__Dataset records__:
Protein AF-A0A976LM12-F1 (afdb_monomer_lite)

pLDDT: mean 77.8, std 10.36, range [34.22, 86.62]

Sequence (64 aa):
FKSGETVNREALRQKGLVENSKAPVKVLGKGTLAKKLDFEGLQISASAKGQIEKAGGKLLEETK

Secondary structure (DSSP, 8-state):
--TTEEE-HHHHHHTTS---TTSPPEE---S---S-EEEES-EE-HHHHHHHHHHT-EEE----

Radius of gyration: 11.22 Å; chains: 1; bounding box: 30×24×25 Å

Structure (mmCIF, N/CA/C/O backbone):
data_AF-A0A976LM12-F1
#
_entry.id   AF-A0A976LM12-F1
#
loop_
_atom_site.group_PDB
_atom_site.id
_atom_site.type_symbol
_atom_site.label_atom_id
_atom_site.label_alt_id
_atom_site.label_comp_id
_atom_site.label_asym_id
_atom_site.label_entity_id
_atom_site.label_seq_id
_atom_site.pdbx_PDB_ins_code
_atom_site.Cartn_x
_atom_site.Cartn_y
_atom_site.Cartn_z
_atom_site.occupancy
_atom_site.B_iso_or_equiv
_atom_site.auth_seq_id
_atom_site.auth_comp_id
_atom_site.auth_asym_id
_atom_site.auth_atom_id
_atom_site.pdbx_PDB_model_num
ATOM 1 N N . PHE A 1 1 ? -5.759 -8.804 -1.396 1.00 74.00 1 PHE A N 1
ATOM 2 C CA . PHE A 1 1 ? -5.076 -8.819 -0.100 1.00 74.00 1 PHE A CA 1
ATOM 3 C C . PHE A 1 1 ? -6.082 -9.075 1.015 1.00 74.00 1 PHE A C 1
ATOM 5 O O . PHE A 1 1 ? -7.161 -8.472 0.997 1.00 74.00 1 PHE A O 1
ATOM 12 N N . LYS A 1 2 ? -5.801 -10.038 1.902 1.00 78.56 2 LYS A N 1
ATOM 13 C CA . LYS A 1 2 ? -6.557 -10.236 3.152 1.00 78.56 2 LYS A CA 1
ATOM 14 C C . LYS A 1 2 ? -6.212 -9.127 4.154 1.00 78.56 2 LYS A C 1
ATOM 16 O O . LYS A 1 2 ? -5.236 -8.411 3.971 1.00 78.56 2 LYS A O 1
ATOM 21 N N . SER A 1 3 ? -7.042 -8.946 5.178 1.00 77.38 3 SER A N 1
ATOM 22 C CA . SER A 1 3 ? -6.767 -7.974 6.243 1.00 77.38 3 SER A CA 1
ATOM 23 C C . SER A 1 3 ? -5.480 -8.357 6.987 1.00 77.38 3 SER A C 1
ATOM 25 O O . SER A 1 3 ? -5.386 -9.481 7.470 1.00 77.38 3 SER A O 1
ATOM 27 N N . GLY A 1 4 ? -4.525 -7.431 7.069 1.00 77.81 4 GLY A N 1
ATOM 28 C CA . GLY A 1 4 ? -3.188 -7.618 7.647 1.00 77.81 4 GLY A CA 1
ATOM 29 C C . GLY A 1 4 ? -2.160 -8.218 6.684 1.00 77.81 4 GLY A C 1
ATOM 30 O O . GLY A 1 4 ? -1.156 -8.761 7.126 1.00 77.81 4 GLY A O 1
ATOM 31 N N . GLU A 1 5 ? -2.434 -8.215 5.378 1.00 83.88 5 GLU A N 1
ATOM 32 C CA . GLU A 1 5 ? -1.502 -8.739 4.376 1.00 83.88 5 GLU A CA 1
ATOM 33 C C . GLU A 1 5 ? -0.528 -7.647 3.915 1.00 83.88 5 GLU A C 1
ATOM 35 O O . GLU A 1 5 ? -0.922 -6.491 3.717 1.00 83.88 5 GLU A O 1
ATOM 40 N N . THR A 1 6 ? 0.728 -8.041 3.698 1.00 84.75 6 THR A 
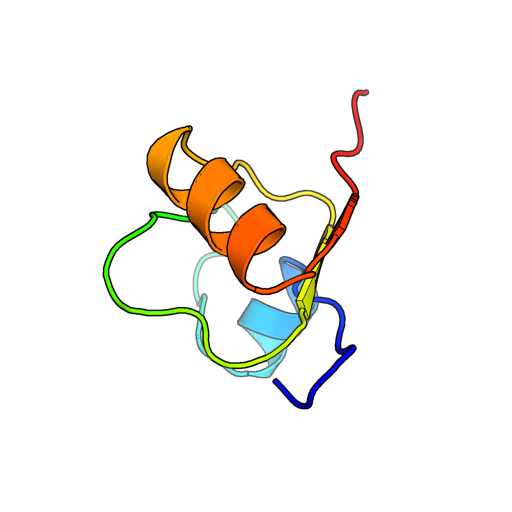N 1
ATOM 41 C CA . THR A 1 6 ? 1.782 -7.144 3.222 1.00 84.75 6 THR A CA 1
ATOM 42 C C . THR A 1 6 ? 1.708 -6.968 1.707 1.00 84.75 6 THR A C 1
ATOM 44 O O . THR A 1 6 ? 1.861 -7.907 0.925 1.00 84.75 6 THR A O 1
ATOM 47 N N . VAL A 1 7 ? 1.475 -5.735 1.281 1.00 84.81 7 VAL A N 1
ATOM 48 C CA . VAL A 1 7 ? 1.544 -5.262 -0.093 1.00 84.81 7 VAL A CA 1
ATOM 49 C C . VAL A 1 7 ? 2.974 -4.813 -0.361 1.00 84.81 7 VAL A C 1
ATOM 51 O O . VAL A 1 7 ? 3.377 -3.708 -0.002 1.00 84.81 7 VAL A O 1
ATOM 54 N N . ASN A 1 8 ? 3.734 -5.669 -1.032 1.00 86.62 8 ASN A N 1
ATOM 55 C CA . ASN A 1 8 ? 5.035 -5.323 -1.586 1.00 86.62 8 ASN A CA 1
ATOM 56 C C . ASN A 1 8 ? 5.024 -5.496 -3.114 1.00 86.62 8 ASN A C 1
ATOM 58 O O . ASN A 1 8 ? 4.079 -6.0
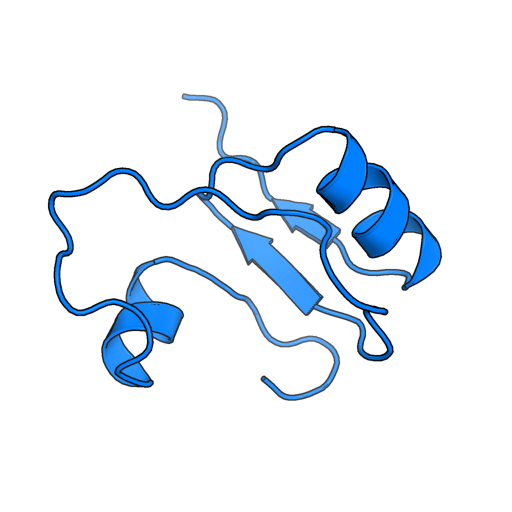20 -3.717 1.00 86.62 8 ASN A O 1
ATOM 62 N N . ARG A 1 9 ? 6.103 -5.050 -3.758 1.00 81.44 9 ARG A N 1
ATOM 63 C CA . ARG A 1 9 ? 6.288 -5.174 -5.212 1.00 81.44 9 ARG A CA 1
ATOM 64 C C . ARG A 1 9 ? 6.162 -6.621 -5.718 1.00 81.44 9 ARG A C 1
ATOM 66 O O . ARG A 1 9 ? 5.617 -6.841 -6.797 1.00 81.44 9 ARG A O 1
ATOM 73 N N . GLU A 1 10 ? 6.628
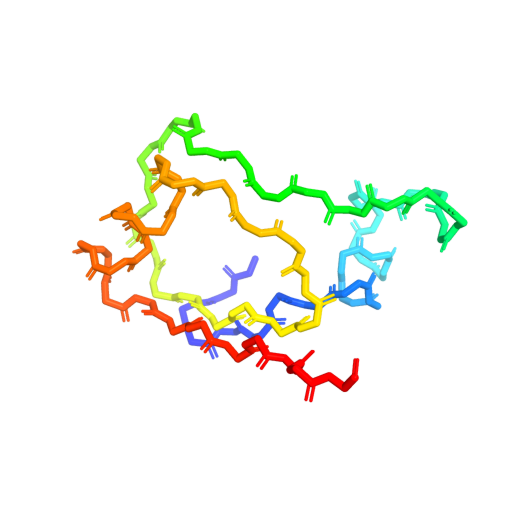 -7.605 -4.948 1.00 82.31 10 GLU A N 1
ATOM 74 C CA . GLU A 1 10 ? 6.592 -9.020 -5.335 1.00 82.31 10 GLU A CA 1
ATOM 75 C C . GLU A 1 10 ? 5.193 -9.620 -5.215 1.00 82.31 10 GLU A C 1
ATOM 77 O O . GLU A 1 10 ? 4.758 -10.318 -6.122 1.00 82.31 10 GLU A O 1
ATOM 82 N N . ALA A 1 11 ? 4.443 -9.282 -4.170 1.00 84.69 11 ALA A N 1
ATOM 83 C CA . ALA A 1 11 ? 3.068 -9.706 -3.957 1.00 84.69 11 ALA A CA 1
ATOM 84 C C . ALA A 1 11 ? 2.144 -9.103 -5.018 1.00 84.69 11 ALA A C 1
ATOM 86 O O . ALA A 1 11 ? 1.291 -9.800 -5.568 1.00 84.69 11 ALA A O 1
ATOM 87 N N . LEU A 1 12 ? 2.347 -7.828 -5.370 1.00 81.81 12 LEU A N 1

__What needs to be done__: Please output the entries above exactly, leaving out every picture.

__Solution__:
Protein AF-A0A976LM12-F1 (afdb_monomer_lite)

pLDDT: mean 77.8, std 10.36, range [34.22, 86.62]

Sequence (64 aa):
FKSGETVNREALRQKGLVENSKAPVKVLGKGTLAKKLDFEGLQISASAKGQIEKAGGKLLEETK

Secondary structure (DSSP, 8-state):
--TTEEE-HHHHHHTTS---TTSPPEE---S---S-EEEES-EE-HHHHHHHHHHT-EEE----

Radius of gyration: 11.22 Å; chains: 1; bounding box: 30×24×25 Å

Structure (mmCIF, N/CA/C/O backbone):
data_AF-A0A976LM12-F1
#
_entry.id   AF-A0A976LM12-F1
#
loop_
_atom_site.group_PDB
_atom_site.id
_atom_site.type_symbol
_atom_site.label_atom_id
_atom_site.label_alt_id
_atom_site.label_comp_id
_atom_site.label_asym_id
_atom_site.label_entity_id
_atom_site.label_seq_id
_atom_site.pdbx_PDB_ins_code
_atom_site.Cartn_x
_atom_site.Cartn_y
_atom_site.Cartn_z
_atom_site.occupancy
_atom_site.B_iso_or_equiv
_atom_site.auth_seq_id
_atom_site.auth_comp_id
_atom_site.auth_asym_id
_atom_site.auth_atom_id
_atom_site.pdbx_PDB_model_num
ATOM 1 N N . PHE A 1 1 ? -5.759 -8.804 -1.396 1.00 74.00 1 PHE A N 1
ATOM 2 C CA . PHE A 1 1 ? -5.076 -8.819 -0.100 1.00 74.00 1 PHE A CA 1
ATOM 3 C C . PHE A 1 1 ? -6.082 -9.075 1.015 1.00 74.00 1 PHE A C 1
ATOM 5 O O . PHE A 1 1 ? -7.161 -8.472 0.997 1.00 74.00 1 PHE A O 1
ATOM 12 N N . LYS A 1 2 ? -5.801 -10.038 1.902 1.00 78.56 2 LYS A N 1
ATOM 13 C CA . LYS A 1 2 ? -6.557 -10.236 3.152 1.00 78.56 2 LYS A CA 1
ATOM 14 C C . LYS A 1 2 ? -6.212 -9.127 4.154 1.00 78.56 2 LYS A C 1
ATOM 16 O O . LYS A 1 2 ? -5.236 -8.411 3.971 1.00 78.56 2 LYS A O 1
ATOM 21 N N . SER A 1 3 ? -7.042 -8.946 5.178 1.00 77.38 3 SER A N 1
ATOM 22 C CA . SER A 1 3 ? -6.767 -7.974 6.243 1.00 77.38 3 SER A CA 1
ATOM 23 C C . SER A 1 3 ? -5.480 -8.357 6.987 1.00 77.38 3 SER A C 1
ATOM 25 O O . SER A 1 3 ? -5.386 -9.481 7.470 1.00 77.38 3 SER A O 1
ATOM 27 N N . GLY A 1 4 ? -4.525 -7.431 7.069 1.00 77.81 4 GLY A N 1
ATOM 28 C CA . GLY A 1 4 ? -3.188 -7.618 7.647 1.00 77.81 4 GLY A CA 1
ATOM 29 C C . GLY A 1 4 ? -2.160 -8.218 6.684 1.00 77.81 4 GLY A C 1
ATOM 30 O O . GLY A 1 4 ? -1.156 -8.761 7.126 1.00 77.81 4 GLY A O 1
ATOM 31 N N . GLU A 1 5 ? -2.434 -8.215 5.378 1.00 83.88 5 GLU A N 1
ATOM 32 C CA . GLU A 1 5 ? -1.502 -8.739 4.376 1.00 83.88 5 GLU A CA 1
ATOM 33 C C . GLU A 1 5 ? -0.528 -7.647 3.915 1.00 83.88 5 GLU A C 1
ATOM 35 O O . GLU A 1 5 ? -0.922 -6.491 3.717 1.00 83.88 5 GLU A O 1
ATOM 40 N N . THR A 1 6 ? 0.728 -8.041 3.698 1.00 84.75 6 THR A 
N 1
ATOM 41 C CA . THR A 1 6 ? 1.782 -7.144 3.222 1.00 84.75 6 THR A CA 1
ATOM 42 C C . THR A 1 6 ? 1.708 -6.968 1.707 1.00 84.75 6 THR A C 1
ATOM 44 O O . THR A 1 6 ? 1.861 -7.907 0.925 1.00 84.75 6 THR A O 1
ATOM 47 N N . VAL A 1 7 ? 1.475 -5.735 1.281 1.00 84.81 7 VAL A N 1
ATOM 48 C CA . VAL A 1 7 ? 1.544 -5.262 -0.093 1.00 84.81 7 VAL A CA 1
ATOM 49 C C . VAL A 1 7 ? 2.974 -4.813 -0.361 1.00 84.81 7 VAL A C 1
ATOM 51 O O . VAL A 1 7 ? 3.377 -3.708 -0.002 1.00 84.81 7 VAL A O 1
ATOM 54 N N . ASN A 1 8 ? 3.734 -5.669 -1.032 1.00 86.62 8 ASN A N 1
ATOM 55 C CA . ASN A 1 8 ? 5.035 -5.323 -1.586 1.00 86.62 8 ASN A CA 1
ATOM 56 C C . ASN A 1 8 ? 5.024 -5.496 -3.114 1.00 86.62 8 ASN A C 1
ATOM 58 O O . ASN A 1 8 ? 4.079 -6.0
20 -3.717 1.00 86.62 8 ASN A O 1
ATOM 62 N N . ARG A 1 9 ? 6.103 -5.050 -3.758 1.00 81.44 9 ARG A N 1
ATOM 63 C CA . ARG A 1 9 ? 6.288 -5.174 -5.212 1.00 81.44 9 ARG A CA 1
ATOM 64 C C . ARG A 1 9 ? 6.162 -6.621 -5.718 1.00 81.44 9 ARG A C 1
ATOM 66 O O . ARG A 1 9 ? 5.617 -6.841 -6.797 1.00 81.44 9 ARG A O 1
ATOM 73 N N . GLU A 1 10 ? 6.628
 -7.605 -4.948 1.00 82.31 10 GLU A N 1
ATOM 74 C CA . GLU A 1 10 ? 6.592 -9.020 -5.335 1.00 82.31 10 GLU A CA 1
ATOM 75 C C . GLU A 1 10 ? 5.193 -9.620 -5.215 1.00 82.31 10 GLU A C 1
ATOM 77 O O . GLU A 1 10 ? 4.758 -10.318 -6.122 1.00 82.31 10 GLU A O 1
ATOM 82 N N . ALA A 1 11 ? 4.443 -9.282 -4.170 1.00 84.69 11 ALA A N 1
ATOM 83 C CA . ALA A 1 11 ? 3.068 -9.706 -3.957 1.00 84.69 11 ALA A CA 1
ATOM 84 C C . ALA A 1 11 ? 2.144 -9.103 -5.018 1.00 84.69 11 ALA A C 1
ATOM 86 O O . ALA A 1 11 ? 1.291 -9.800 -5.568 1.00 84.69 11 ALA A O 1
ATOM 87 N N . LEU A 1 12 ? 2.347 -7.828 -5.370 1.00 81.81 12 LEU A N 1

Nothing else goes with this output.